ロジスティクスイー・ロジットは1日、IP(知的財産)ビジネスに参入すると発表した。中期経営計画「e-LogiT Triple3 Plan」で掲げる事業領域拡張の一環で、コンテンツ制作からグッズ展開、自社EC(電子商取引)での販売、物流までを一体で手がける。EC通販物流を主力としてきた同社が、荷主商品の出荷を受託する従来型のフルフィルメント事業に加え、自ら商品や商流を生み出す領域に踏み込む。

同社は中期経営計画で、2031年3月期までに売上高300億円、営業利益30億円、時価総額300億円を目指す「Triple 3」を掲げる。従来はフルフィルメントBPO事業を軸に、荷主の売上拡大に伴って出荷量が増え、自社の収益も伸びる構造だった。
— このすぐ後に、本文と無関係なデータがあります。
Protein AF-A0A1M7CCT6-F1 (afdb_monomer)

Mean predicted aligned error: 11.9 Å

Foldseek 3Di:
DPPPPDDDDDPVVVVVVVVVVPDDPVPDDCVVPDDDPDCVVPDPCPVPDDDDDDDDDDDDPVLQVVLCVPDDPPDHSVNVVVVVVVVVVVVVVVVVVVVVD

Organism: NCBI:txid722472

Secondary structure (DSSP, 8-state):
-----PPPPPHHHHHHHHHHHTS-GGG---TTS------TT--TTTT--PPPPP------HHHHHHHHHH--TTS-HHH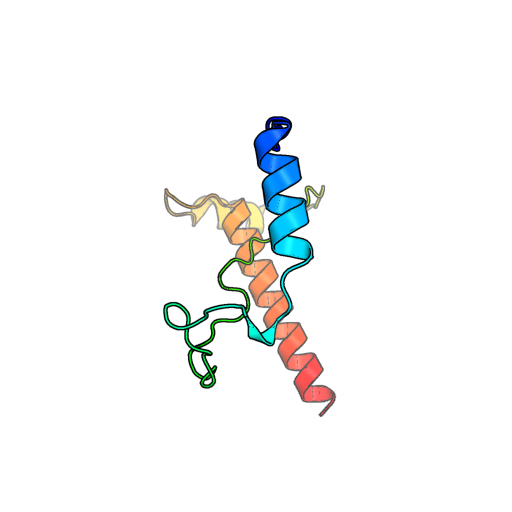HHHHHHHHHHHHHHHHHHHTT-

Radius of gyration: 24.82 Å; Cα contacts (8 Å, |Δi|>4): 13; chains: 1; bounding box: 50×38×59 Å

Nearest PDB structures (foldseek):
  8xgc-assembly1_2  TM=2.099E-01  e=8.785E+00  Saccharomyces cerevisiae

InterPro domains:
  IPR025528 BrnA antitoxin of type II toxin-antitoxin system [PF14384] (35-89)

Sequence (101 aa):
MKKGTSKRLSSKQLAELKSLAALPDSAIDTSDAPELLDWSGAKRGLFYRPVKQQLTLRLDADVVDWFKRHTKSDEGYQTRINRALREYVQGQAARSRRSRA

Structure (mmCIF, N/CA/C/O backbo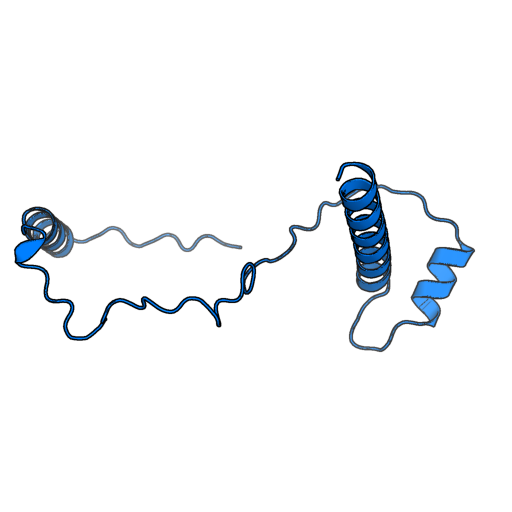ne):
data_AF-A0A1M7CCT6-F1
#
_entry.id   AF-A0A1M7CCT6-F1
#
loop_
_atom_site.group_PDB
_atom_site.id
_atom_site.type_symbol
_atom_site.label_atom_id
_atom_site.label_alt_id
_atom_site.label_comp_id
_atom_site.label_asym_id
_atom_site.label_entity_id
_atom_site.labe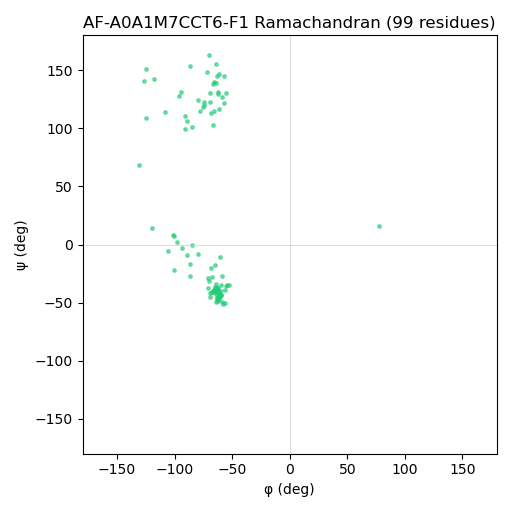l_seq_id
_atom_site.pdbx_PDB_ins_code
_atom_site.Cartn_x
_atom_site.Cartn_y
_atom_site.Cartn_z
_atom_site.occupancy
_atom_site.B_iso_or_equiv
_atom_site.auth_seq_id
_atom_site.auth_comp_id
_atom_site.auth_asym_id
_atom_site.auth_atom_id
_atom_site.pdbx_PDB_model_num
ATOM 1 N N . MET A 1 1 ? 6.993 3.963 8.734 1.00 44.88 1 MET A N 1
ATOM 2 C CA . MET A 1 1 ? 5.982 4.709 9.518 1.00 44.88 1 MET A CA 1
ATOM 3 C C . MET A 1 1 ? 6.361 4.586 10.985 1.00 44.88 1 MET A C 1
ATOM 5 O O . MET A 1 1 ? 6.458 3.461 11.459 1.00 44.88 1 MET A O 1
ATOM 9 N N . LYS A 1 2 ? 6.652 5.690 11.686 1.00 44.38 2 LYS A N 1
ATOM 10 C CA . LYS A 1 2 ? 6.833 5.643 13.145 1.00 44.38 2 LYS A CA 1
ATOM 11 C C . LYS A 1 2 ? 5.459 5.335 13.744 1.00 44.38 2 LYS A C 1
ATOM 13 O O . LYS A 1 2 ? 4.545 6.134 13.570 1.00 44.38 2 LYS A O 1
ATOM 18 N N . LYS A 1 3 ? 5.278 4.158 14.354 1.00 55.00 3 LYS A N 1
ATOM 19 C CA . LYS A 1 3 ? 4.059 3.872 15.122 1.00 55.00 3 LYS A CA 1
ATOM 20 C C . LYS A 1 3 ? 4.017 4.899 16.251 1.00 55.00 3 LYS A C 1
ATOM 22 O O . LYS A 1 3 ? 4.943 4.937 17.057 1.00 55.00 3 LYS A O 1
ATOM 27 N N . GLY A 1 4 ? 3.004 5.762 16.260 1.00 58.41 4 GLY A N 1
ATOM 28 C CA . GLY A 1 4 ? 2.770 6.646 17.394 1.00 58.41 4 GLY A CA 1
ATOM 29 C C . GLY A 1 4 ? 2.598 5.777 18.633 1.00 58.41 4 GLY A C 1
ATOM 30 O O . GLY A 1 4 ? 1.760 4.876 18.644 1.00 58.41 4 GLY A O 1
ATOM 31 N N . THR A 1 5 ? 3.435 5.981 19.643 1.00 63.81 5 THR A N 1
ATOM 32 C CA . THR A 1 5 ? 3.254 5.354 20.946 1.00 63.81 5 THR A CA 1
ATOM 33 C C . THR A 1 5 ? 1.982 5.943 21.549 1.00 63.81 5 THR A C 1
ATOM 35 O O . THR A 1 5 ? 1.959 7.098 21.970 1.00 63.81 5 THR A O 1
ATOM 38 N N . SER A 1 6 ? 0.885 5.180 21.519 1.00 70.69 6 SER A N 1
ATOM 39 C CA . SER A 1 6 ? -0.353 5.585 22.187 1.00 70.69 6 SER A CA 1
ATOM 40 C C . SER A 1 6 ? -0.047 5.853 23.658 1.00 70.69 6 SER A C 1
ATOM 42 O O . SER A 1 6 ? 0.580 5.024 24.323 1.00 70.69 6 SER A O 1
ATOM 44 N N . LYS A 1 7 ? -0.479 7.009 24.173 1.00 80.25 7 LYS A N 1
ATOM 45 C CA . LYS A 1 7 ? -0.404 7.307 25.608 1.00 80.25 7 LYS A CA 1
ATOM 46 C C . LYS A 1 7 ? -1.160 6.222 26.382 1.00 80.25 7 LYS A C 1
ATOM 48 O O . LYS A 1 7 ? -2.167 5.702 25.897 1.00 80.25 7 LYS A O 1
ATOM 53 N N . ARG A 1 8 ? -0.672 5.872 27.577 1.00 85.25 8 ARG A N 1
ATOM 54 C CA . ARG A 1 8 ? -1.404 4.970 28.476 1.00 85.25 8 ARG A CA 1
ATOM 55 C C . ARG A 1 8 ? -2.714 5.627 28.904 1.00 85.25 8 ARG A C 1
ATOM 57 O O . ARG A 1 8 ? -2.739 6.824 29.182 1.00 85.25 8 ARG A O 1
ATOM 64 N N . LEU A 1 9 ? -3.776 4.827 28.948 1.00 86.69 9 LEU A N 1
ATOM 65 C CA . LEU A 1 9 ? -5.090 5.256 29.414 1.00 86.69 9 LEU A CA 1
ATOM 66 C C . LEU A 1 9 ? -5.027 5.606 30.905 1.00 86.69 9 LEU A C 1
ATOM 68 O O . LEU A 1 9 ? -4.372 4.916 31.688 1.00 86.69 9 LEU A O 1
ATOM 72 N N . SER A 1 10 ? -5.717 6.675 31.287 1.00 92.44 10 SER A N 1
ATOM 73 C CA . SER A 1 10 ? -5.933 7.027 32.692 1.00 92.44 10 SER A CA 1
ATOM 74 C C . SER A 1 10 ? -6.887 6.039 33.373 1.00 92.44 10 SER A C 1
ATOM 76 O O . SER A 1 10 ? -7.653 5.327 32.719 1.00 92.44 10 SER A O 1
ATOM 78 N N . SER A 1 11 ? -6.890 6.027 34.707 1.00 91.38 11 SER A N 1
ATOM 79 C CA . SER A 1 11 ? -7.826 5.224 35.506 1.00 91.38 11 SER A CA 1
ATOM 80 C C . SER A 1 11 ? -9.292 5.526 35.175 1.00 91.38 11 SER A C 1
ATOM 82 O O . SER A 1 11 ? -10.092 4.600 35.062 1.00 91.38 11 SER A O 1
ATOM 84 N N . LYS A 1 12 ? -9.629 6.803 34.945 1.00 94.31 12 LYS A N 1
ATOM 85 C CA . LYS A 1 12 ? -10.974 7.238 34.545 1.00 94.31 12 LYS A CA 1
ATOM 86 C C . LYS A 1 12 ? -11.390 6.634 33.200 1.00 94.31 12 LYS A C 1
ATOM 88 O O . LYS A 1 12 ? -12.472 6.070 33.103 1.00 94.31 12 LYS A O 1
ATOM 93 N N . GLN A 1 13 ? -10.508 6.680 32.201 1.00 94.75 13 GLN A N 1
ATOM 94 C CA . GLN A 1 13 ? -10.777 6.107 30.875 1.00 94.75 13 GLN A CA 1
ATOM 95 C C . GLN A 1 13 ? -10.935 4.583 30.924 1.00 94.75 13 GLN A C 1
ATOM 97 O O . GLN A 1 13 ? -11.771 4.023 30.224 1.00 94.75 13 GLN A O 1
ATOM 102 N N . LEU A 1 14 ? -10.161 3.893 31.768 1.00 93.44 14 LEU A N 1
ATOM 103 C CA . LEU A 1 14 ? -10.319 2.450 31.968 1.00 93.44 14 LEU A CA 1
ATOM 104 C C . LEU A 1 14 ? -11.662 2.095 32.619 1.00 93.44 14 LEU A C 1
ATOM 106 O O . LEU A 1 14 ? -12.270 1.095 32.245 1.00 93.44 14 LEU A O 1
ATOM 110 N N . ALA A 1 15 ? -12.121 2.889 33.588 1.00 94.56 15 ALA A N 1
ATOM 111 C CA . ALA A 1 15 ? -13.423 2.691 34.222 1.00 94.56 15 ALA A CA 1
ATOM 112 C C . ALA A 1 15 ? -14.583 2.943 33.241 1.00 94.56 15 ALA A C 1
ATOM 114 O O . ALA A 1 15 ? -15.542 2.173 33.206 1.00 94.56 15 ALA A O 1
ATOM 115 N N . GLU A 1 16 ? -14.461 3.972 32.404 1.00 95.00 16 GLU A N 1
ATOM 116 C CA . GLU A 1 16 ? -15.415 4.277 31.335 1.00 95.00 16 GLU A CA 1
ATOM 117 C C . GLU A 1 16 ? -15.492 3.140 30.306 1.00 95.00 16 GLU A C 1
ATOM 119 O O . GLU A 1 16 ? -16.577 2.632 30.042 1.00 95.00 16 GLU A O 1
ATOM 124 N N . LEU A 1 17 ? -14.349 2.640 29.819 1.00 93.69 17 LEU A N 1
ATOM 125 C CA . LEU A 1 17 ? -14.311 1.496 28.899 1.00 93.69 17 LEU A CA 1
ATOM 126 C C . LEU A 1 17 ? -14.931 0.230 29.498 1.00 93.69 17 LEU A C 1
ATOM 128 O O . LEU A 1 17 ? -15.635 -0.488 28.795 1.00 93.69 17 LEU A O 1
ATOM 132 N N . LYS A 1 18 ? -14.697 -0.047 30.788 1.00 95.25 18 LYS A N 1
ATOM 133 C CA . LYS A 1 18 ? -15.346 -1.175 31.478 1.00 95.25 18 LYS A CA 1
ATOM 134 C C . LYS A 1 18 ? -16.863 -1.014 31.540 1.00 95.25 18 LYS A C 1
ATOM 136 O O . LYS A 1 18 ? -17.570 -2.004 31.414 1.00 95.25 18 LYS A O 1
ATOM 141 N N . SER A 1 19 ? -17.340 0.215 31.729 1.00 93.19 19 SER A N 1
ATOM 142 C CA . SER A 1 19 ? -18.774 0.517 31.768 1.00 93.19 19 SER A CA 1
ATOM 143 C C . SER A 1 19 ? -19.405 0.343 30.385 1.00 93.19 19 SER A C 1
ATOM 145 O O . SER A 1 19 ? -20.430 -0.317 30.266 1.00 93.19 19 SER A O 1
ATOM 147 N N . LEU A 1 20 ? -18.750 0.850 29.334 1.00 92.56 20 LEU A N 1
ATOM 148 C CA . LEU A 1 20 ? -19.189 0.681 27.945 1.00 92.56 20 LEU A CA 1
ATOM 149 C C . LEU A 1 20 ? -19.187 -0.789 27.509 1.00 92.56 20 LEU A C 1
ATOM 151 O O . LEU A 1 20 ? -20.123 -1.229 26.859 1.00 92.56 20 LEU A O 1
ATOM 155 N N . ALA A 1 21 ? -18.177 -1.568 27.902 1.00 92.88 21 ALA A N 1
ATOM 156 C CA . ALA A 1 21 ? -18.097 -2.992 27.570 1.00 92.88 21 ALA A CA 1
ATOM 157 C C . ALA A 1 21 ? -19.162 -3.853 28.274 1.00 92.88 21 ALA A C 1
ATOM 159 O O . ALA A 1 21 ? -19.423 -4.970 27.839 1.00 92.88 21 ALA A O 1
ATOM 160 N N . ALA A 1 22 ? -19.741 -3.363 29.374 1.00 94.62 22 ALA A N 1
ATOM 161 C CA . ALA A 1 22 ? -20.829 -4.028 30.087 1.00 94.62 22 ALA A CA 1
ATOM 162 C C . ALA A 1 22 ? -22.222 -3.629 29.564 1.00 94.62 22 ALA A C 1
ATOM 164 O O . ALA A 1 22 ? -23.217 -4.225 29.979 1.00 94.62 22 ALA A O 1
ATOM 165 N N . LEU A 1 23 ? -22.307 -2.622 28.686 1.00 93.94 23 LEU A N 1
ATOM 166 C CA . LEU A 1 23 ? -23.555 -2.203 28.059 1.00 93.94 23 LEU A CA 1
ATOM 167 C C . LEU A 1 23 ? -24.020 -3.291 27.068 1.00 93.94 23 LEU A C 1
ATOM 169 O O . LEU A 1 23 ? -23.214 -3.732 26.250 1.00 93.94 23 LEU A O 1
ATOM 173 N N . PRO A 1 24 ? -25.288 -3.737 27.113 1.00 95.44 24 PRO A N 1
ATOM 174 C CA . PRO A 1 24 ? -25.804 -4.690 26.135 1.00 95.44 24 PRO A CA 1
ATOM 175 C C . PRO A 1 24 ? -25.995 -4.030 24.763 1.00 95.44 24 PRO A C 1
ATOM 177 O O . PRO A 1 24 ? -26.385 -2.865 24.687 1.00 95.44 24 PRO A O 1
ATOM 180 N N . ASP A 1 25 ? -25.827 -4.805 23.688 1.00 90.31 25 ASP A N 1
ATOM 181 C CA . ASP A 1 25 ? -25.942 -4.317 22.304 1.00 90.31 25 ASP A CA 1
ATOM 182 C C . ASP A 1 25 ? -27.280 -3.616 22.014 1.00 90.31 25 ASP A C 1
ATOM 184 O O . ASP A 1 25 ? -27.325 -2.622 21.298 1.00 90.31 25 ASP A O 1
ATOM 188 N N . SER A 1 26 ? -28.375 -4.074 22.629 1.00 91.69 26 SER A N 1
ATOM 189 C CA . SER A 1 26 ? -29.710 -3.478 22.471 1.00 91.69 26 SER A CA 1
ATOM 190 C C . SER A 1 26 ? -29.833 -2.052 23.017 1.00 91.69 26 SER A C 1
ATOM 192 O O . SER A 1 26 ? -30.809 -1.372 22.717 1.00 91.69 26 SER A O 1
ATOM 194 N N . ALA A 1 27 ? -28.900 -1.626 23.871 1.00 91.94 27 ALA A N 1
ATOM 195 C CA . ALA A 1 27 ? -28.854 -0.281 24.435 1.00 91.94 27 ALA A CA 1
ATOM 196 C C . ALA A 1 27 ? -27.882 0.644 23.678 1.00 91.94 27 ALA A C 1
ATOM 198 O O . ALA A 1 27 ? -27.710 1.795 24.080 1.00 91.94 27 ALA A O 1
ATOM 199 N N . ILE A 1 28 ? -27.240 0.161 22.608 1.00 90.81 28 ILE A N 1
ATOM 200 C CA . ILE A 1 28 ? -26.365 0.972 21.760 1.00 90.81 28 ILE A CA 1
ATOM 201 C C . ILE A 1 28 ? -27.234 1.820 20.827 1.00 90.81 28 ILE A C 1
ATOM 203 O O . ILE A 1 28 ? -27.929 1.301 19.954 1.00 90.81 28 ILE A O 1
ATOM 207 N N . ASP A 1 29 ? -27.176 3.137 21.005 1.00 90.44 29 ASP A N 1
ATOM 208 C CA . ASP A 1 29 ? -27.789 4.092 20.086 1.00 90.44 29 ASP A CA 1
ATOM 209 C C . ASP A 1 29 ? -26.959 4.182 18.796 1.00 90.44 29 ASP A C 1
ATOM 211 O O . ASP A 1 29 ? -25.761 4.456 18.836 1.00 90.44 29 ASP A O 1
ATOM 215 N N . THR A 1 30 ? -27.602 3.915 17.660 1.00 90.88 30 THR A N 1
ATOM 216 C CA . THR A 1 30 ? -27.013 3.969 16.308 1.00 90.88 30 THR A CA 1
ATOM 217 C C . THR A 1 30 ? -27.722 4.987 15.413 1.00 90.88 30 THR A C 1
ATOM 219 O O . THR A 1 30 ? -27.548 4.982 14.194 1.00 90.88 30 THR A O 1
ATOM 222 N N . SER A 1 31 ? -28.537 5.874 15.995 1.00 90.62 31 SER A N 1
ATOM 223 C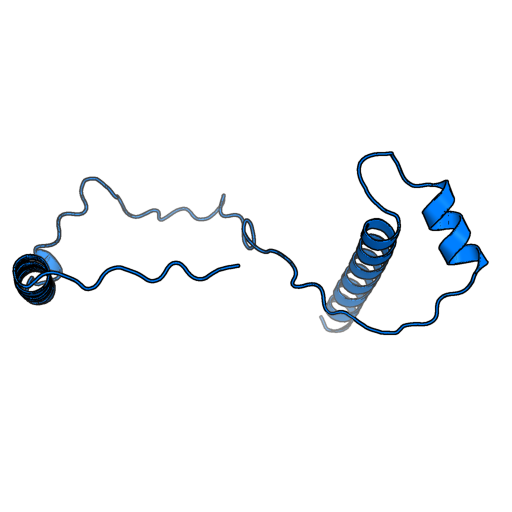 CA . SER A 1 31 ? -29.350 6.846 15.252 1.00 90.62 31 SER A CA 1
ATOM 224 C C . SER A 1 31 ? -28.536 7.802 14.368 1.00 90.62 31 SER A C 1
ATOM 226 O O . SER A 1 31 ? -29.041 8.264 13.342 1.00 90.62 31 SER A O 1
ATOM 228 N N . ASP A 1 32 ? -27.278 8.071 14.718 1.00 92.38 32 ASP A N 1
ATOM 229 C CA . ASP A 1 32 ? -26.340 8.909 13.964 1.00 92.38 32 ASP A CA 1
ATOM 230 C C . ASP A 1 32 ? -25.559 8.149 12.875 1.00 92.38 32 ASP A C 1
ATOM 232 O O . ASP A 1 32 ? -25.001 8.764 11.961 1.00 92.38 32 ASP A O 1
ATOM 236 N N . ALA A 1 33 ? -25.540 6.819 12.942 1.00 89.06 33 ALA A N 1
ATOM 237 C CA . ALA A 1 33 ? -24.807 5.936 12.046 1.00 89.06 33 ALA A CA 1
ATOM 238 C C . ALA A 1 33 ? -25.724 4.816 11.518 1.00 89.06 33 ALA A C 1
ATOM 240 O O . ALA A 1 33 ? -25.533 3.647 11.865 1.00 89.06 33 ALA A O 1
ATOM 241 N N . PRO A 1 34 ? -26.716 5.149 10.666 1.00 87.12 34 PRO A N 1
ATOM 242 C CA . PRO A 1 34 ? -27.633 4.157 10.121 1.00 87.12 34 PRO A CA 1
ATOM 243 C C . PRO A 1 34 ? -26.886 3.112 9.285 1.00 87.12 34 PRO A C 1
ATOM 245 O O . PRO A 1 34 ? -25.912 3.416 8.589 1.00 87.12 34 PRO A O 1
ATOM 248 N N . GLU A 1 35 ? -27.374 1.873 9.315 1.00 87.62 35 GLU A N 1
ATOM 249 C CA . GLU A 1 35 ? -26.789 0.783 8.539 1.00 87.62 35 GLU A CA 1
ATOM 250 C C . GLU A 1 35 ? -26.874 1.054 7.030 1.00 87.62 35 GLU A C 1
ATOM 252 O O . GLU A 1 35 ? -27.937 1.343 6.475 1.00 87.62 35 GLU A O 1
ATOM 257 N N . LEU A 1 36 ? -25.740 0.915 6.337 1.00 88.31 36 LEU A N 1
ATOM 258 C CA . LEU A 1 36 ? -25.689 1.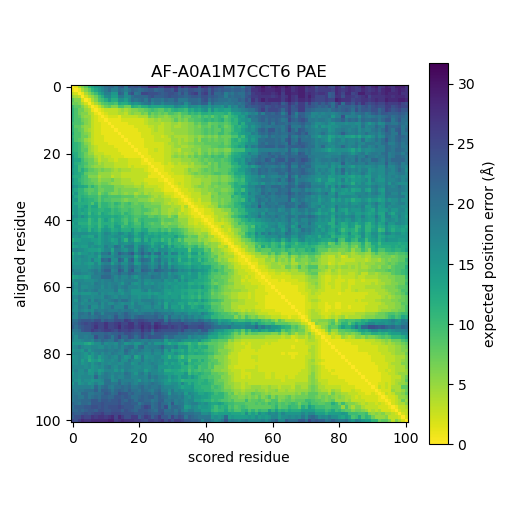008 4.883 1.00 88.31 36 LEU A CA 1
ATOM 259 C C . LEU A 1 36 ? -25.920 -0.375 4.262 1.00 88.31 36 LEU A C 1
ATOM 261 O O . LEU A 1 36 ? -25.039 -1.237 4.278 1.00 88.31 36 LEU A O 1
ATOM 265 N N . LEU A 1 37 ? -27.109 -0.574 3.693 1.00 88.69 37 LEU A N 1
ATOM 266 C CA . LEU A 1 37 ? -27.490 -1.826 3.030 1.00 88.69 37 LEU A CA 1
ATOM 267 C C . LEU A 1 37 ? -27.076 -1.878 1.550 1.00 88.69 37 LEU A C 1
ATOM 269 O O . LEU A 1 37 ? -26.838 -2.962 1.019 1.00 88.69 37 LEU A O 1
ATOM 273 N N . ASP A 1 38 ? -26.963 -0.727 0.879 1.00 90.44 38 ASP A N 1
ATOM 274 C CA . ASP A 1 38 ? -26.544 -0.664 -0.523 1.00 90.44 38 ASP A CA 1
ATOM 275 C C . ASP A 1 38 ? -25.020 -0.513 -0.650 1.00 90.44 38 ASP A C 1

今後は商品流通事業やAI(人工知能)・DC(データセンター)関連事業を組み合わせ、流通バリューチェーンの上流にあたる「創って」の領域を強化する方針を示している。

今回のIP事業参入では、IP開発やブランディングに知見を持つイデオロギー(東京都渋谷区)と5月1日付で業務委託契約を締結した。イー・ロジットは「まんまる星人」(仮称)のIP独占使用権を保有し、動画・漫画配信やアニメ化、オリジナルグッズの企画・制作、自社ECでの販売、物流までを担う。IPの企画から配送までをワンストップで完結させるビジネスモデルの構築を狙う。

イー・ロジットはこれまで、商品流通事業の強化策として、サプリメント「NMN18000」や化粧品「ストレッチパテファンデーション」のOEM開発、自社EC販売に取り組んできた。SNSや動画配信プラットフォームの普及を受け、VTuberなどIP関連商材の市場が広がるなか、自社のフルフィルメント機能と組み合わせて収益源を増やす。

イー・ロジットは、IPを起点に収益性の高いモデルを確立し、販売収益だけでなく、自ら商品流通を生み出すことでフルフィルメント事業の稼働拡大にもつなげる考えだ。将来的には国内市場に加え、日本のIPを海外へ展開することも視野に入れる。